Rigid polyurethane foams of significant renewable content (up to 50%) were produced using biomass biopolyols obtained previously via crude-glycerol mediated solvothermal liquefaction of three industrial biomass residue feedstocks: digested sewage sludge, hemp stalk hurds and sugar beet pulp (DSS, HSH and SBP), and commercial diphenylmethane diisocyanate. The produced foams exhibited higher apparent densities 43–160 kg/m³ and compressive strengths 34–254 kPa compared to tested commercial analogues. Varying foam formulation isocyanate-to-hydroxyl group ratios and blending biomass biopolyols with blank crude glycerol biopolyols led to lighter and less strong products. Blank crude glycerol and DSS biopolyol foams exhibited slowest water absorption rates. Biopolyol foams exhibited higher thermal stability and the non-flame retarded foams showed lower potential for fire spread due to lower pyrolysis gas combustion heat release rates and total released amounts of heat. In terms of fire toxicity, biopolyol foams are suspected to be slightly less toxic than typical commercial PU rigid foams (CO and HCN yields of 172.2 and 6.19 mg/g, respectively), still generating significant amounts of irritant smoke in under-ventilated flaming fire scenarios. The products were stable dimensionally (below 1% elongation) and moderately biodegradable (specific rates of 0.25–0.53%/month). Overall, the foams produced show promise as sustainable alternatives in applications such as domestic construction filler foams, where low density is not crucial but fire safety is of utmost importance.

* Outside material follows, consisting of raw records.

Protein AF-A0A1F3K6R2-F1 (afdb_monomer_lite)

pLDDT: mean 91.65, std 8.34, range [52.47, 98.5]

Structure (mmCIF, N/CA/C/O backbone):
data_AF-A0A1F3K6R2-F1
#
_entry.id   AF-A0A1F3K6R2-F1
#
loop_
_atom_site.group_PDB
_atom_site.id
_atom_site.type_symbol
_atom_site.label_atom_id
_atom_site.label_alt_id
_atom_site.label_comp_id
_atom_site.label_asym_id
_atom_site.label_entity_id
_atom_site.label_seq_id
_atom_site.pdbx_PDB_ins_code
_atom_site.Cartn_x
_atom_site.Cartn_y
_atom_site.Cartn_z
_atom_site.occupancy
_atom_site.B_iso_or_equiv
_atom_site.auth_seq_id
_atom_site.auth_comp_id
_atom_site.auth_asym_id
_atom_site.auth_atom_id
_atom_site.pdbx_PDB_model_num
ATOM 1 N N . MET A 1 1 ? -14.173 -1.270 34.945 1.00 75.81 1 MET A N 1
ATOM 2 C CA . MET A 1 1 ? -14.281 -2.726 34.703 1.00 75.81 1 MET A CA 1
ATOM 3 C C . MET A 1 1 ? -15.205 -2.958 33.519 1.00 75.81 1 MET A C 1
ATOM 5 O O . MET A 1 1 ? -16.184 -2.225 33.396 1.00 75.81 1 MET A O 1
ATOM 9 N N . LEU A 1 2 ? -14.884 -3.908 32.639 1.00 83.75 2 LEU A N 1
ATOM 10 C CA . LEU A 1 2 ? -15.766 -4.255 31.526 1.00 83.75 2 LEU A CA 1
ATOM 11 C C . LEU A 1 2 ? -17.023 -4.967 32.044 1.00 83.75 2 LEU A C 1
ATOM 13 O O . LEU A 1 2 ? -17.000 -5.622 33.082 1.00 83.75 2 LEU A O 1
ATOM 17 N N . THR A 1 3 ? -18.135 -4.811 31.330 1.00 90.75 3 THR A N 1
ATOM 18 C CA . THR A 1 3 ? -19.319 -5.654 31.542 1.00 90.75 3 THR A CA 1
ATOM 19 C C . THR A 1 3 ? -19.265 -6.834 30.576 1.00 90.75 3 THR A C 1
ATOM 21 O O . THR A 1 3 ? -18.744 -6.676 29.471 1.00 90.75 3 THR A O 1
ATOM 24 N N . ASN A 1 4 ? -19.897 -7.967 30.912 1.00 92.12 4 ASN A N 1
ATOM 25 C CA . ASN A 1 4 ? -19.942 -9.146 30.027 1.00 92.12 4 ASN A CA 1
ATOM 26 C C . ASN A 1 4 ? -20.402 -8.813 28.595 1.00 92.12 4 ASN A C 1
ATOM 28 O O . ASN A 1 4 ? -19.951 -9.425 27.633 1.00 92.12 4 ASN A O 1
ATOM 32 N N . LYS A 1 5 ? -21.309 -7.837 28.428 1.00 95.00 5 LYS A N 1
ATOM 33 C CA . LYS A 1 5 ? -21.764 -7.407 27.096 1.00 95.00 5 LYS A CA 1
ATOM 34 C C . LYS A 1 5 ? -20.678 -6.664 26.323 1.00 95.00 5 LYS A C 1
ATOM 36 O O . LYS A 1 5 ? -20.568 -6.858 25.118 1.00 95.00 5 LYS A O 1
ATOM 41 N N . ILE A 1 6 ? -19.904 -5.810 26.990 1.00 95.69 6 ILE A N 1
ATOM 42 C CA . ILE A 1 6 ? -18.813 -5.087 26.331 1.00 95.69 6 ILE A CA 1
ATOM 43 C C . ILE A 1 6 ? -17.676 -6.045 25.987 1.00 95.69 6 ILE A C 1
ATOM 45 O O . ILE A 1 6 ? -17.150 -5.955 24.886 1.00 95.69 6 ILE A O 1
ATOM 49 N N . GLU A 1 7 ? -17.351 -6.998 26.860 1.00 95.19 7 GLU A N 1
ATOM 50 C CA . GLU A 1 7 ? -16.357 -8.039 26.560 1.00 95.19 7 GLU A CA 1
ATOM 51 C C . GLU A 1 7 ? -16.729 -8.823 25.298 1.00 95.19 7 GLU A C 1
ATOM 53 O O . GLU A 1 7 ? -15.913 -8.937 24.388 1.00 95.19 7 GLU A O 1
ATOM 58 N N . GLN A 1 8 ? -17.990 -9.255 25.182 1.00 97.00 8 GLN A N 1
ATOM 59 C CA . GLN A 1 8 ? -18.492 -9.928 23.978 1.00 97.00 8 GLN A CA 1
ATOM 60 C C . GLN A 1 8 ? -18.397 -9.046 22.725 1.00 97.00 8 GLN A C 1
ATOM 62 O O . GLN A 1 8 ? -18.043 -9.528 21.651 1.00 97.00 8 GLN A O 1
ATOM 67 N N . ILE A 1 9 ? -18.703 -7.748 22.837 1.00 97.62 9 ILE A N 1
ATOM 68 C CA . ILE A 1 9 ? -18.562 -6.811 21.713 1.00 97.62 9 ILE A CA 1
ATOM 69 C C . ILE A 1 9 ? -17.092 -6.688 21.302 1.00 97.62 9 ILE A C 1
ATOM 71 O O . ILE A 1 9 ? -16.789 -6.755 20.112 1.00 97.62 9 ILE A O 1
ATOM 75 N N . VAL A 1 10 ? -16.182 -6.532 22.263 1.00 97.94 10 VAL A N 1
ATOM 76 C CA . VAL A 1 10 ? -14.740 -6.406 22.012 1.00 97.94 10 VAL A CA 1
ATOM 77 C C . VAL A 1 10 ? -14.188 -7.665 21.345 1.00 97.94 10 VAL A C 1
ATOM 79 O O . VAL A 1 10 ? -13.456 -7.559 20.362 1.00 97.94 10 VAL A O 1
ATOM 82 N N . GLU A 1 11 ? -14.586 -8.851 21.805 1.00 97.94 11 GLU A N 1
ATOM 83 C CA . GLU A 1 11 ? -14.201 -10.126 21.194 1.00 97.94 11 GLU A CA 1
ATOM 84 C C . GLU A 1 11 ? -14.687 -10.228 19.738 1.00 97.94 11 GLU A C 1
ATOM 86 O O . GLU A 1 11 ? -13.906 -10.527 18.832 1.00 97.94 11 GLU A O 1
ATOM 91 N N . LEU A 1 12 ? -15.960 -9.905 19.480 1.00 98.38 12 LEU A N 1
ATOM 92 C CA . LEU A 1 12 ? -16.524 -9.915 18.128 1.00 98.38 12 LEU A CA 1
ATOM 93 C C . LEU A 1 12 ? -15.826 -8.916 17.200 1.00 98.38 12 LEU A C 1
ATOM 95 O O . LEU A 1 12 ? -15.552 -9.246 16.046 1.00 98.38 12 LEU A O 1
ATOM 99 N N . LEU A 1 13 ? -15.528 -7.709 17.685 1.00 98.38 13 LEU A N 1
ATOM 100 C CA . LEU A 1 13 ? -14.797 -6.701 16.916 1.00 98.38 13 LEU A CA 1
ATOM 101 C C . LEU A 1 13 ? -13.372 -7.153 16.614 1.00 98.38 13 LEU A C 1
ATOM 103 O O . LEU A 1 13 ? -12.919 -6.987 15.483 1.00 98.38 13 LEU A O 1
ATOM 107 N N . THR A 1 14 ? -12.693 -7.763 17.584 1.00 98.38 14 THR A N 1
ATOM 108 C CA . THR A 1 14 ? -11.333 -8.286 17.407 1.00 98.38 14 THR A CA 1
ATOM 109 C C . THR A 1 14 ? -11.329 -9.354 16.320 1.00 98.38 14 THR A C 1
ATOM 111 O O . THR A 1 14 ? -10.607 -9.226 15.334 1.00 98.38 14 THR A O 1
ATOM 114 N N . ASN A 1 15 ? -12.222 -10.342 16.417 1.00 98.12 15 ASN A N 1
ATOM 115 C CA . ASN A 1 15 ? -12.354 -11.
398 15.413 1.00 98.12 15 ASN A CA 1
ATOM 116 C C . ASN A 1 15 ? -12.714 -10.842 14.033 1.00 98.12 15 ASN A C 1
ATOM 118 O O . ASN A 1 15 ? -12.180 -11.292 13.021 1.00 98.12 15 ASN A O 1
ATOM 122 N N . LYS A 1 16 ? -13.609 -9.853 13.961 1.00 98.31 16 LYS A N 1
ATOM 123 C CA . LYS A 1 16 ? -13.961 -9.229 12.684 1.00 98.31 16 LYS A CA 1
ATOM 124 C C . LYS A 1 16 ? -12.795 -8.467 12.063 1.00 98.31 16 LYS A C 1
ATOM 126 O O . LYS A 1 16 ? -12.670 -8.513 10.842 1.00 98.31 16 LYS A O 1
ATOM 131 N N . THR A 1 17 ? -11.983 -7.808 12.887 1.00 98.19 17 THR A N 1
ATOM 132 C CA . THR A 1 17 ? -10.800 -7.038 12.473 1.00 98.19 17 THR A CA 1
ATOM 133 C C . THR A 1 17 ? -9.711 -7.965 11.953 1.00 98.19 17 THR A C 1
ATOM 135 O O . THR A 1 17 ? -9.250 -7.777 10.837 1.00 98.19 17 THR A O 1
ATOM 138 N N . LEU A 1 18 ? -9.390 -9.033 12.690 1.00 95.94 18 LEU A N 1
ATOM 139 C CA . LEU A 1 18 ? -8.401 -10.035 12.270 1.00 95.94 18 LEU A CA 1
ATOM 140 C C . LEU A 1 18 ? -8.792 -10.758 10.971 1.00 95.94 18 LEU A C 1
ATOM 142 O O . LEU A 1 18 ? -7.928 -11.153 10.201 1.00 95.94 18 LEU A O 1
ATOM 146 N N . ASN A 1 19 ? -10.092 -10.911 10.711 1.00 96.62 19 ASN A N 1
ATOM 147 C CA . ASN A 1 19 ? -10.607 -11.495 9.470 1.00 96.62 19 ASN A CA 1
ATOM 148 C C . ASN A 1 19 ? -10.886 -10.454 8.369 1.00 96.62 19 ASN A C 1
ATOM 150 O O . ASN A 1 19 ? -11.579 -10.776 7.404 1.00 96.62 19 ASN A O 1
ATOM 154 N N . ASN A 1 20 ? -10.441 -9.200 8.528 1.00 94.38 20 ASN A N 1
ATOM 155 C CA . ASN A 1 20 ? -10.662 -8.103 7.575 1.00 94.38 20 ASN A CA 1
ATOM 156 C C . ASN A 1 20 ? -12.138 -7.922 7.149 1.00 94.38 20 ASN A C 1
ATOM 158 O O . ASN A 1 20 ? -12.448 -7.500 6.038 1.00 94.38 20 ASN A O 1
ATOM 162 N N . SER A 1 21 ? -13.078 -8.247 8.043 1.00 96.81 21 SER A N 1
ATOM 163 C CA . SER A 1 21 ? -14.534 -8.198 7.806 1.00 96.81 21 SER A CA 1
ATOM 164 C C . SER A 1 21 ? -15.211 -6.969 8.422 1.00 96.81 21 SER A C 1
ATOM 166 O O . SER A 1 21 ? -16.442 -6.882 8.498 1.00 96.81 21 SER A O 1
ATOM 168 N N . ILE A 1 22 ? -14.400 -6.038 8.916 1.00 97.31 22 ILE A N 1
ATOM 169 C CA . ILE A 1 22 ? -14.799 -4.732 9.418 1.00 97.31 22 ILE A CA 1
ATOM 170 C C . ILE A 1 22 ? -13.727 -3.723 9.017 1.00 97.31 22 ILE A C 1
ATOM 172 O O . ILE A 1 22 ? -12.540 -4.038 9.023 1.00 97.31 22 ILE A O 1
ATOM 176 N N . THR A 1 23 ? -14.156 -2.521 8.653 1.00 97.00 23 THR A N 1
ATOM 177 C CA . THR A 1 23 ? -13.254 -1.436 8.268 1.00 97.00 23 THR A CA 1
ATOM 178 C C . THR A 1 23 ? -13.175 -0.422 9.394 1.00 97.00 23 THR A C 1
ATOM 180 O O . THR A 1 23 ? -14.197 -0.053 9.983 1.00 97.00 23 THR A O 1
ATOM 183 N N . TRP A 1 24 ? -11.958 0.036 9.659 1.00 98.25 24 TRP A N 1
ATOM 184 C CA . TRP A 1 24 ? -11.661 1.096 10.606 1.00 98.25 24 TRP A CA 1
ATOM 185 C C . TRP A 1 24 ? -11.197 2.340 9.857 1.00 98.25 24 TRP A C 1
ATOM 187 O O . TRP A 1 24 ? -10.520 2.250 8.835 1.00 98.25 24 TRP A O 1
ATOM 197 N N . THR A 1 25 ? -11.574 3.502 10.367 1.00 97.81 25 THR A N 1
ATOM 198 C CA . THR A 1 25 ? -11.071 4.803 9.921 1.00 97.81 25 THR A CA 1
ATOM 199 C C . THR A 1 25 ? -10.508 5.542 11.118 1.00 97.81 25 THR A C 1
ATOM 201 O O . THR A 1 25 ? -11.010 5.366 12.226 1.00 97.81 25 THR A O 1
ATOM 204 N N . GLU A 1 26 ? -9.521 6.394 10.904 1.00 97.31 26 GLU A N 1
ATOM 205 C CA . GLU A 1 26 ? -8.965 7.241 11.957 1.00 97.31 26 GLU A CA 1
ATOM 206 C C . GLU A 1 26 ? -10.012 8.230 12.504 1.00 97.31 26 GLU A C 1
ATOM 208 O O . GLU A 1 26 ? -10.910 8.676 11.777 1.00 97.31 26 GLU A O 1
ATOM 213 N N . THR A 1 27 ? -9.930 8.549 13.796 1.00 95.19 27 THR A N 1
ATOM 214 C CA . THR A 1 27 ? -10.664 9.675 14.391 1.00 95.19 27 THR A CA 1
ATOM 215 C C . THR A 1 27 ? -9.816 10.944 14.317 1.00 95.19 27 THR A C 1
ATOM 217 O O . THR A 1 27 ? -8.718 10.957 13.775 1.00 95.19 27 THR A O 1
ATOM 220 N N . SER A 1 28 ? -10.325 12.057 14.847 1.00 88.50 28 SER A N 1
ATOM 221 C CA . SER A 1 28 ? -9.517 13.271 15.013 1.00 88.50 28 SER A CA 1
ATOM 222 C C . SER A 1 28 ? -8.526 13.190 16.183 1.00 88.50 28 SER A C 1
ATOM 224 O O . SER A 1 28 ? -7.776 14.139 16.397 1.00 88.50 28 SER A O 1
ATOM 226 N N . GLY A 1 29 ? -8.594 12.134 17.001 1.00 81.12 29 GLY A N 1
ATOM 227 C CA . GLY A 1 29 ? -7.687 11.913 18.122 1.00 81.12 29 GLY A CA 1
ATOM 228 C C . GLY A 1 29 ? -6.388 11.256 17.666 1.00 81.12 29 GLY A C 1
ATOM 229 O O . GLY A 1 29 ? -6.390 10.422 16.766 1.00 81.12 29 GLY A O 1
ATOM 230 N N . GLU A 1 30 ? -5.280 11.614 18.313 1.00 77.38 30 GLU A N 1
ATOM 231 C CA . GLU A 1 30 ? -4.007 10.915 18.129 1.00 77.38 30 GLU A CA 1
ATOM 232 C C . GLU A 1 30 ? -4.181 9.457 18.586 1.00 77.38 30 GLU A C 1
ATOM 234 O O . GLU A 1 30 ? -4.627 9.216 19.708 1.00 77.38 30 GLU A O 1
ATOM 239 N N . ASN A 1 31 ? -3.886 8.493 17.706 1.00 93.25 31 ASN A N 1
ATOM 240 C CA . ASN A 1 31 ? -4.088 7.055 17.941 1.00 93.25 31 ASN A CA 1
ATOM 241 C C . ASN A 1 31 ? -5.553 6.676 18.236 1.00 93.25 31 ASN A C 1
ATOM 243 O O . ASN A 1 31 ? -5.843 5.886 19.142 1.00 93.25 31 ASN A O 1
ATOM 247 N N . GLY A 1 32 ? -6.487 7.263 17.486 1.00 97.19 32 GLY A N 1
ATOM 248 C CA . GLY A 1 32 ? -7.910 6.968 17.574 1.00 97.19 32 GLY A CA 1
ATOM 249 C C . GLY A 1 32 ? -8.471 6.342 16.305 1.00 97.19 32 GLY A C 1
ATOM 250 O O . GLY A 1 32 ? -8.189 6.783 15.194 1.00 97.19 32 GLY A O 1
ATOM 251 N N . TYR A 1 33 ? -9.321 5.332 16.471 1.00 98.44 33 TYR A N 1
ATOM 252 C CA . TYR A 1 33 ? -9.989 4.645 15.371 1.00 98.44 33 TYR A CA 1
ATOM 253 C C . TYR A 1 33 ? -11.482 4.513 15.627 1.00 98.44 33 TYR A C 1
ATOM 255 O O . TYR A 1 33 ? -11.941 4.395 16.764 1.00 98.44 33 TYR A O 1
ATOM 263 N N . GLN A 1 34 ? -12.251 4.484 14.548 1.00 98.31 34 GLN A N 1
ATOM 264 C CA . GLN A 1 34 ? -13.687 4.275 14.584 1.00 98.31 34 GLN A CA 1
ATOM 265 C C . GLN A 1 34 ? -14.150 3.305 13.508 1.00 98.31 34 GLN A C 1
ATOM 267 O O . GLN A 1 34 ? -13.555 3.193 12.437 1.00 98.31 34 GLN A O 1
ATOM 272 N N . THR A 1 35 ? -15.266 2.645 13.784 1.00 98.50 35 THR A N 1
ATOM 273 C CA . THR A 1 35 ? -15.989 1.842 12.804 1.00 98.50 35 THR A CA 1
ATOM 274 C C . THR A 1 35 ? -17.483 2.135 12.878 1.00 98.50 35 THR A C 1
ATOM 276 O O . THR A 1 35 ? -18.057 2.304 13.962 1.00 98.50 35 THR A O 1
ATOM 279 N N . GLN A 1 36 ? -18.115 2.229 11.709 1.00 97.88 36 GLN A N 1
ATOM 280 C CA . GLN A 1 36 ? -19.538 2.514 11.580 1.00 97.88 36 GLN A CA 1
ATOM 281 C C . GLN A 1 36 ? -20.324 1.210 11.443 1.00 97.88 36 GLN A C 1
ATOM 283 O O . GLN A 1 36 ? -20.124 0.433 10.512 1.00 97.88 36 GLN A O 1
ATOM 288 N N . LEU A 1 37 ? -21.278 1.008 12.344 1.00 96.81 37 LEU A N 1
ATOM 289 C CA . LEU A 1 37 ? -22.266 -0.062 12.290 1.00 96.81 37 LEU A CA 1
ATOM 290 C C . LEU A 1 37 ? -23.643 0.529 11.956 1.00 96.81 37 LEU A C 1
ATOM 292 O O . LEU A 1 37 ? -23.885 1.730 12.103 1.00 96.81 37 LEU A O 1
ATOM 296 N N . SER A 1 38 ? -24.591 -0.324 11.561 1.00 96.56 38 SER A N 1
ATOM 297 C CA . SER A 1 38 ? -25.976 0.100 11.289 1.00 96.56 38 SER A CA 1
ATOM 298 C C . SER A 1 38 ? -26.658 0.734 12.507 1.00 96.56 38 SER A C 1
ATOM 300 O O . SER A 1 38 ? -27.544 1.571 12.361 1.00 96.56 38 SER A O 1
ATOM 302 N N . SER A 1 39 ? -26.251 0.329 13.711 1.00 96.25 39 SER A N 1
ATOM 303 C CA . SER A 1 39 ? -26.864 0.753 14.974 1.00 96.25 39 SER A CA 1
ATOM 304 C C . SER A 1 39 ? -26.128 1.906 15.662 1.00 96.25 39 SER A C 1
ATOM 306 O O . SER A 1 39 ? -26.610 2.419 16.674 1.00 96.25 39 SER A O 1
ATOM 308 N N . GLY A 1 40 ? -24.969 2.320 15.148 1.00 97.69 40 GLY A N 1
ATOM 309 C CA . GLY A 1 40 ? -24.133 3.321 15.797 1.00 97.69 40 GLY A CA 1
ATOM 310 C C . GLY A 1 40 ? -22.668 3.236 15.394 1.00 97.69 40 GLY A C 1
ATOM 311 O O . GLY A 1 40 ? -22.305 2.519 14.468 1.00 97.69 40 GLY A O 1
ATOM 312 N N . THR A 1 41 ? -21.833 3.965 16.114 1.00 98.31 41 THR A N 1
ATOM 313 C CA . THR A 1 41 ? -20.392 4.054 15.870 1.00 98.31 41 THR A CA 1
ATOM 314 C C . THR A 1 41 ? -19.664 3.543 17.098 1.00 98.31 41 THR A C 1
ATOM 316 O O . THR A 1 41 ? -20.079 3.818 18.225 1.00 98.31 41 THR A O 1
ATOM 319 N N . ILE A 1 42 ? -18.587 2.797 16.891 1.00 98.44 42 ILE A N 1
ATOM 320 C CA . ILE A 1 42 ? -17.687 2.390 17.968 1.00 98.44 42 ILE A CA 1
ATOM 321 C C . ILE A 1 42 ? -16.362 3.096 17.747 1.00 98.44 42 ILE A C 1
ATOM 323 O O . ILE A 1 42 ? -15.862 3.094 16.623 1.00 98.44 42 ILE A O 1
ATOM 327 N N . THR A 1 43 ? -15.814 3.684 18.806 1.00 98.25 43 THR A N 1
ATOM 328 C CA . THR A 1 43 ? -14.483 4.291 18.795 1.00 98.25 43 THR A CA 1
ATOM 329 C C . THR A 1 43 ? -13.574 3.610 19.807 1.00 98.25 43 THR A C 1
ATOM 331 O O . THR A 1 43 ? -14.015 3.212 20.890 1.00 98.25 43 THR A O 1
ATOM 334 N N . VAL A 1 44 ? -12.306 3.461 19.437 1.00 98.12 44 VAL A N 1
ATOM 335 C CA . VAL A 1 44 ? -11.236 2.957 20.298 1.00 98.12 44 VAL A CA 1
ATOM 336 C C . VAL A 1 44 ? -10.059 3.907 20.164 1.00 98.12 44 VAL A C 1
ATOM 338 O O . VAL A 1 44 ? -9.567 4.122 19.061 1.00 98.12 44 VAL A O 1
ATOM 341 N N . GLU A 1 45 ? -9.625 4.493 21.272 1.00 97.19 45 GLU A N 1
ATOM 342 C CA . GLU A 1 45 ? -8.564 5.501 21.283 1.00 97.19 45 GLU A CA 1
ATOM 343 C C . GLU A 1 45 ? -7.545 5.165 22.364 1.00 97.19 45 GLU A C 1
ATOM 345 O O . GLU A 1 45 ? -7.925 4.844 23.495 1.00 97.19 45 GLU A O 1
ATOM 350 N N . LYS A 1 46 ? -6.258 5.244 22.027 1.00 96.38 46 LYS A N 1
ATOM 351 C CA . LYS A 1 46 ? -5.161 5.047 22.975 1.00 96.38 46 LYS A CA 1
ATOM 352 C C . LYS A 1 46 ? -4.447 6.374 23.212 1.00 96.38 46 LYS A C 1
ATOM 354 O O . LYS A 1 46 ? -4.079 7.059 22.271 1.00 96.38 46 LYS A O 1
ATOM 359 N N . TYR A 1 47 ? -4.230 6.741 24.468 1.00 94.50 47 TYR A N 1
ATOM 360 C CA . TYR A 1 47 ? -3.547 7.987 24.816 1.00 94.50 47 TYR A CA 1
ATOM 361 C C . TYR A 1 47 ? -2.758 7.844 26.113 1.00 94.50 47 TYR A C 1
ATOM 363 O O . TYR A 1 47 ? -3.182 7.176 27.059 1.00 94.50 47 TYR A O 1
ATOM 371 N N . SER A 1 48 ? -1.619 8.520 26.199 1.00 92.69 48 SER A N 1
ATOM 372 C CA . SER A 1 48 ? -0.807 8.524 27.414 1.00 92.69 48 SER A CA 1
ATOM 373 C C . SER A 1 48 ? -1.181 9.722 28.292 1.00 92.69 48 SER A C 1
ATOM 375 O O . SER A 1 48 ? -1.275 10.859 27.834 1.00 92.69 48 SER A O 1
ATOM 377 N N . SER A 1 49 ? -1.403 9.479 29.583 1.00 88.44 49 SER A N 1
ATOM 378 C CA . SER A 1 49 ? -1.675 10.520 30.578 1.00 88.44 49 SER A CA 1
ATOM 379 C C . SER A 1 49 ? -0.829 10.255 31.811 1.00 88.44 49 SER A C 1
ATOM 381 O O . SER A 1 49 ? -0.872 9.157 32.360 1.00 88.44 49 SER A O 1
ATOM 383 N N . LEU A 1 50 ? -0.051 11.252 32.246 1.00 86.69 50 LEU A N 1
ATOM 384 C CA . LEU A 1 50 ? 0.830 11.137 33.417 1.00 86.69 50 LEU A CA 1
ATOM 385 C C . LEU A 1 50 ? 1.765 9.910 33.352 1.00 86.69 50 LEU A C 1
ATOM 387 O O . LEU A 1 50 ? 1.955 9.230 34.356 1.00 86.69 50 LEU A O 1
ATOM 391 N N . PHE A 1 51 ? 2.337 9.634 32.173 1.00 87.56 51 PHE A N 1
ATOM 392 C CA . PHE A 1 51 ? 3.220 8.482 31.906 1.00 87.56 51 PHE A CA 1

使用先前通过粗甘油介导的三种工业生物质残渣原料的溶剂热液化获得的生物质生物多元醇，生产出具有可再生含量高（高达50％）的硬质聚氨酯泡沫塑料：消化的污水污泥，大麻茎秆和甜菜浆（DSS，HSH和SBP）和商用二苯基甲烷二异氰酸酯。产生的泡沫表现出更高的表观密度43–160 kg / m ³与经测试的商业类似物相比，其抗压强度为34–254 kPa。改变泡沫配方中异氰酸酯与羟基的比例，以及将生物质生物多元醇与空白的粗制甘油生物多元醇混合，可生产出重量更轻，强度更低的产品。空白的粗甘油和DSS生物多元醇泡沫的吸水率最慢。生物多元醇泡沫表现出较高的热稳定性，而非阻燃泡沫由于较低的热解气体燃烧放热率和总释放热量而显示出较低的着火可能性。就着火毒性而言，怀疑生物多元醇泡沫的毒性比典型的商用PU硬质泡沫（CO和HCN分别产生172.2 mg / g和6.19 mg / g的量），在通风不足的明火情况下仍会产生大量刺激性烟雾。产品尺寸稳定（伸长率低于1％），可生物降解程度适中（比重为0.25-0.53％/月）。总体而言，所生产的泡沫在诸如家用建筑填充泡沫等应用中显示出可作为可持续替代品的潜力，在这些应用中，低密度不是至关重要的，但防火安全至关重要。